- Artist: Peder Severin Krøyer
- Year: 1881
- Type: Oil on canvas, history painting
- Dimensions: 142 cm × 102 cm (56 in × 40 in)
- Location: Gothenburg Museum of Art; Gothenburg;

= Messalina (painting) =

Painting by Peder Severin Krøyer

Messalina is an 1881 history painting by the Danish artist Peder Severin Krøyer. It depicts Messalina, the wife of the Roman Emperor Claudius who became notorious for her promiscuity and involvement in conspiracies, for which she was eventually executed. Krøyer shows her in the royal box at the amphitheatre, standing in a translucent robe.
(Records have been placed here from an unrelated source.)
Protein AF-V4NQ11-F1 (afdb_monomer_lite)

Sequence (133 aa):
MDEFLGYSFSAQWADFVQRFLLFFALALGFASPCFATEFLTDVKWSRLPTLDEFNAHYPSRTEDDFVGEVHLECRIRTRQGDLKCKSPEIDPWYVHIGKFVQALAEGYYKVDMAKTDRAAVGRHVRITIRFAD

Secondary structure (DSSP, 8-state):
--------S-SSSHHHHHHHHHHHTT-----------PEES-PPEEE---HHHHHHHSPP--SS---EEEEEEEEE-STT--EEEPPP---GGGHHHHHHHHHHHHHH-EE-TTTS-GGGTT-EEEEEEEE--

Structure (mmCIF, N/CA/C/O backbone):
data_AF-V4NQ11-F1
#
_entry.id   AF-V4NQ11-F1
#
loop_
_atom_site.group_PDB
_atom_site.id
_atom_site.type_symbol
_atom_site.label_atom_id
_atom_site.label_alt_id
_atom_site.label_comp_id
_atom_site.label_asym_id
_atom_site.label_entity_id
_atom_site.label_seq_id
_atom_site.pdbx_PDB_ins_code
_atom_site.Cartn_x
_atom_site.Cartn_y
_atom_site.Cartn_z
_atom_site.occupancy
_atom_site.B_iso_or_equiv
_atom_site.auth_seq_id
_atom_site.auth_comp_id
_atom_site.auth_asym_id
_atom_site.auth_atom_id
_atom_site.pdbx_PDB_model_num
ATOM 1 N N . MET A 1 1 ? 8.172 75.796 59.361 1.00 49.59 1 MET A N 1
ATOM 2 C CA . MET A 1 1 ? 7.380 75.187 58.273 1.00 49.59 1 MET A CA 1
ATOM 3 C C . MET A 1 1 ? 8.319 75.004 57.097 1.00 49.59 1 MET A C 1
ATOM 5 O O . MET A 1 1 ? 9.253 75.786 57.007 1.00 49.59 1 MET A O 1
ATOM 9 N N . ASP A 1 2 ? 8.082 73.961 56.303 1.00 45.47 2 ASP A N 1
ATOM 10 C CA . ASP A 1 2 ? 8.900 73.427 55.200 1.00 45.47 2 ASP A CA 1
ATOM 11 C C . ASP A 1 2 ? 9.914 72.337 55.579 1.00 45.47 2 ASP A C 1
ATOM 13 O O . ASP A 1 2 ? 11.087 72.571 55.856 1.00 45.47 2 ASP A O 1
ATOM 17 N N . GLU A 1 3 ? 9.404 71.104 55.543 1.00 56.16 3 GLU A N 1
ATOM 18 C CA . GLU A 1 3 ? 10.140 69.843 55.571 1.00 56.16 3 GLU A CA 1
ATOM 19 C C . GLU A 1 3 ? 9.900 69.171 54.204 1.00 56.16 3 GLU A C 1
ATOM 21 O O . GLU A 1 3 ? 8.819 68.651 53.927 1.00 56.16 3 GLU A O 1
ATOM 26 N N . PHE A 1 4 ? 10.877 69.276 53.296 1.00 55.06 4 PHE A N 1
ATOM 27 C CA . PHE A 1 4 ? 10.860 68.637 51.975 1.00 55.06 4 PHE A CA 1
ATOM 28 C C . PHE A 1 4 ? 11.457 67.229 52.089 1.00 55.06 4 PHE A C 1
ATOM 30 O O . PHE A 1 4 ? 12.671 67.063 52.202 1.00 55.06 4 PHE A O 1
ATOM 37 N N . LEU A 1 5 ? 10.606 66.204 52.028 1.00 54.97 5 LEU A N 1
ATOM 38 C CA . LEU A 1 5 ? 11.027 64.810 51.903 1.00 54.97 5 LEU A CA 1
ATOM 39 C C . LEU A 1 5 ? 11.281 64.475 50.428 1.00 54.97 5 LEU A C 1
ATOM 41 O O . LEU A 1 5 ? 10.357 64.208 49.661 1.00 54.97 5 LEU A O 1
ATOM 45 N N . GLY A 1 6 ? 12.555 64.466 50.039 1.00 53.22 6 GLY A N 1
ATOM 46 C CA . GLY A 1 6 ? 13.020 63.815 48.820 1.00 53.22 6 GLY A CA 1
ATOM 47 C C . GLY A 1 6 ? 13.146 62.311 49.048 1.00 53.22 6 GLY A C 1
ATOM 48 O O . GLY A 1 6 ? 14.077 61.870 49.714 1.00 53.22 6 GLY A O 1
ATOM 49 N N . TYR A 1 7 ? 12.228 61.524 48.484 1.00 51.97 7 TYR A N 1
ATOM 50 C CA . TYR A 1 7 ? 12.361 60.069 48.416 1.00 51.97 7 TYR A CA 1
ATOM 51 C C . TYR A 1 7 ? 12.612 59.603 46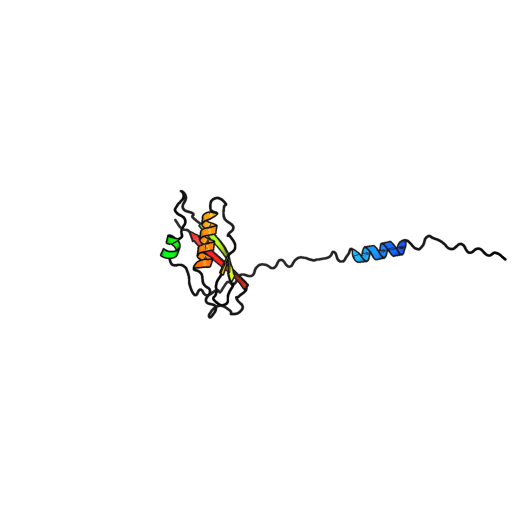.978 1.00 51.97 7 TYR A C 1
ATOM 53 O O . TYR A 1 7 ? 11.816 59.817 46.068 1.00 51.97 7 TYR A O 1
ATOM 61 N N . SER A 1 8 ? 13.782 58.979 46.843 1.00 53.12 8 SER A N 1
ATOM 62 C CA . SER A 1 8 ? 14.354 58.160 45.775 1.00 53.12 8 SER A CA 1
ATOM 63 C C . SER A 1 8 ? 13.431 57.689 44.648 1.00 53.12 8 SER A C 1
ATOM 65 O O . SER A 1 8 ? 12.589 56.813 44.818 1.00 53.12 8 SER A O 1
ATOM 67 N N . PHE A 1 9 ? 13.746 58.155 43.440 1.00 51.50 9 PHE A N 1
ATOM 68 C CA . PHE A 1 9 ? 13.146 57.760 42.160 1.00 51.50 9 PHE A CA 1
ATOM 69 C C . PHE A 1 9 ? 13.795 56.505 41.526 1.00 51.50 9 PHE A C 1
ATOM 71 O O . PHE A 1 9 ? 13.678 56.276 40.325 1.00 51.50 9 PHE A O 1
ATOM 78 N N . SER A 1 10 ? 14.544 55.700 42.290 1.00 55.78 10 SER A N 1
ATOM 79 C CA . SER A 1 10 ? 15.439 54.666 41.734 1.00 55.78 10 SER A CA 1
ATOM 80 C C . SER A 1 10 ? 15.007 53.212 41.958 1.00 55.78 10 SER A C 1
ATOM 82 O O . SER A 1 10 ? 15.615 52.315 41.381 1.00 55.78 10 SER A O 1
ATOM 84 N N . ALA A 1 11 ? 13.950 52.940 42.729 1.00 50.56 11 ALA A N 1
ATOM 85 C CA . ALA A 1 11 ? 13.581 51.565 43.098 1.00 50.56 11 ALA A CA 1
ATOM 86 C C . ALA A 1 11 ? 12.540 50.889 42.179 1.00 50.56 11 ALA A C 1
ATOM 88 O O . ALA A 1 11 ? 12.225 49.722 42.383 1.00 50.56 11 ALA A O 1
ATOM 89 N N . GLN A 1 12 ? 12.001 51.578 41.165 1.00 52.06 12 GLN A N 1
ATOM 90 C CA . GLN A 1 12 ? 10.836 51.078 40.412 1.00 52.06 12 GLN A CA 1
ATOM 91 C C . GLN A 1 12 ? 11.167 50.304 39.119 1.00 52.06 12 GLN A C 1
ATOM 93 O O . GLN A 1 12 ? 10.277 49.716 38.509 1.00 52.06 12 GLN A O 1
ATOM 98 N N . TRP A 1 13 ? 12.436 50.245 38.702 1.00 50.69 13 TRP A N 1
ATOM 99 C CA . TRP A 1 13 ? 12.831 49.543 37.468 1.00 50.69 13 TRP A CA 1
ATOM 100 C C . TRP A 1 13 ? 13.138 48.050 37.665 1.00 50.69 13 TRP A C 1
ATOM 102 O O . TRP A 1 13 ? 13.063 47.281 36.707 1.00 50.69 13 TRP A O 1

It was produced while Krøyer was in Rome. He painted the Italian model Vittoria who had recently also posed for Aimé Morot's Medea, which he had seen at the Salon of 1877 in Paris. Rather than display this painting at the Paris Salon, Krøyer sent the painting to the 1881 Nordic Art Exhibition held in Gothenburg in Sweden. Today the painting is in the Gothenburg Museum of Art.

==See also==
- List of works by Peder Severin Krøyer

==Bibliography==
- Lehmann, Mette H. & Lobstein, Dominique. Krøyer and Paris: French Connections and Nordic Colours. Aarhus University Press, 2022.
- Svenningsen, Jesper. Champagneårene: Kunsthandel og udstillingsliv i København 1870-1920. Aarhus University Press, 2024.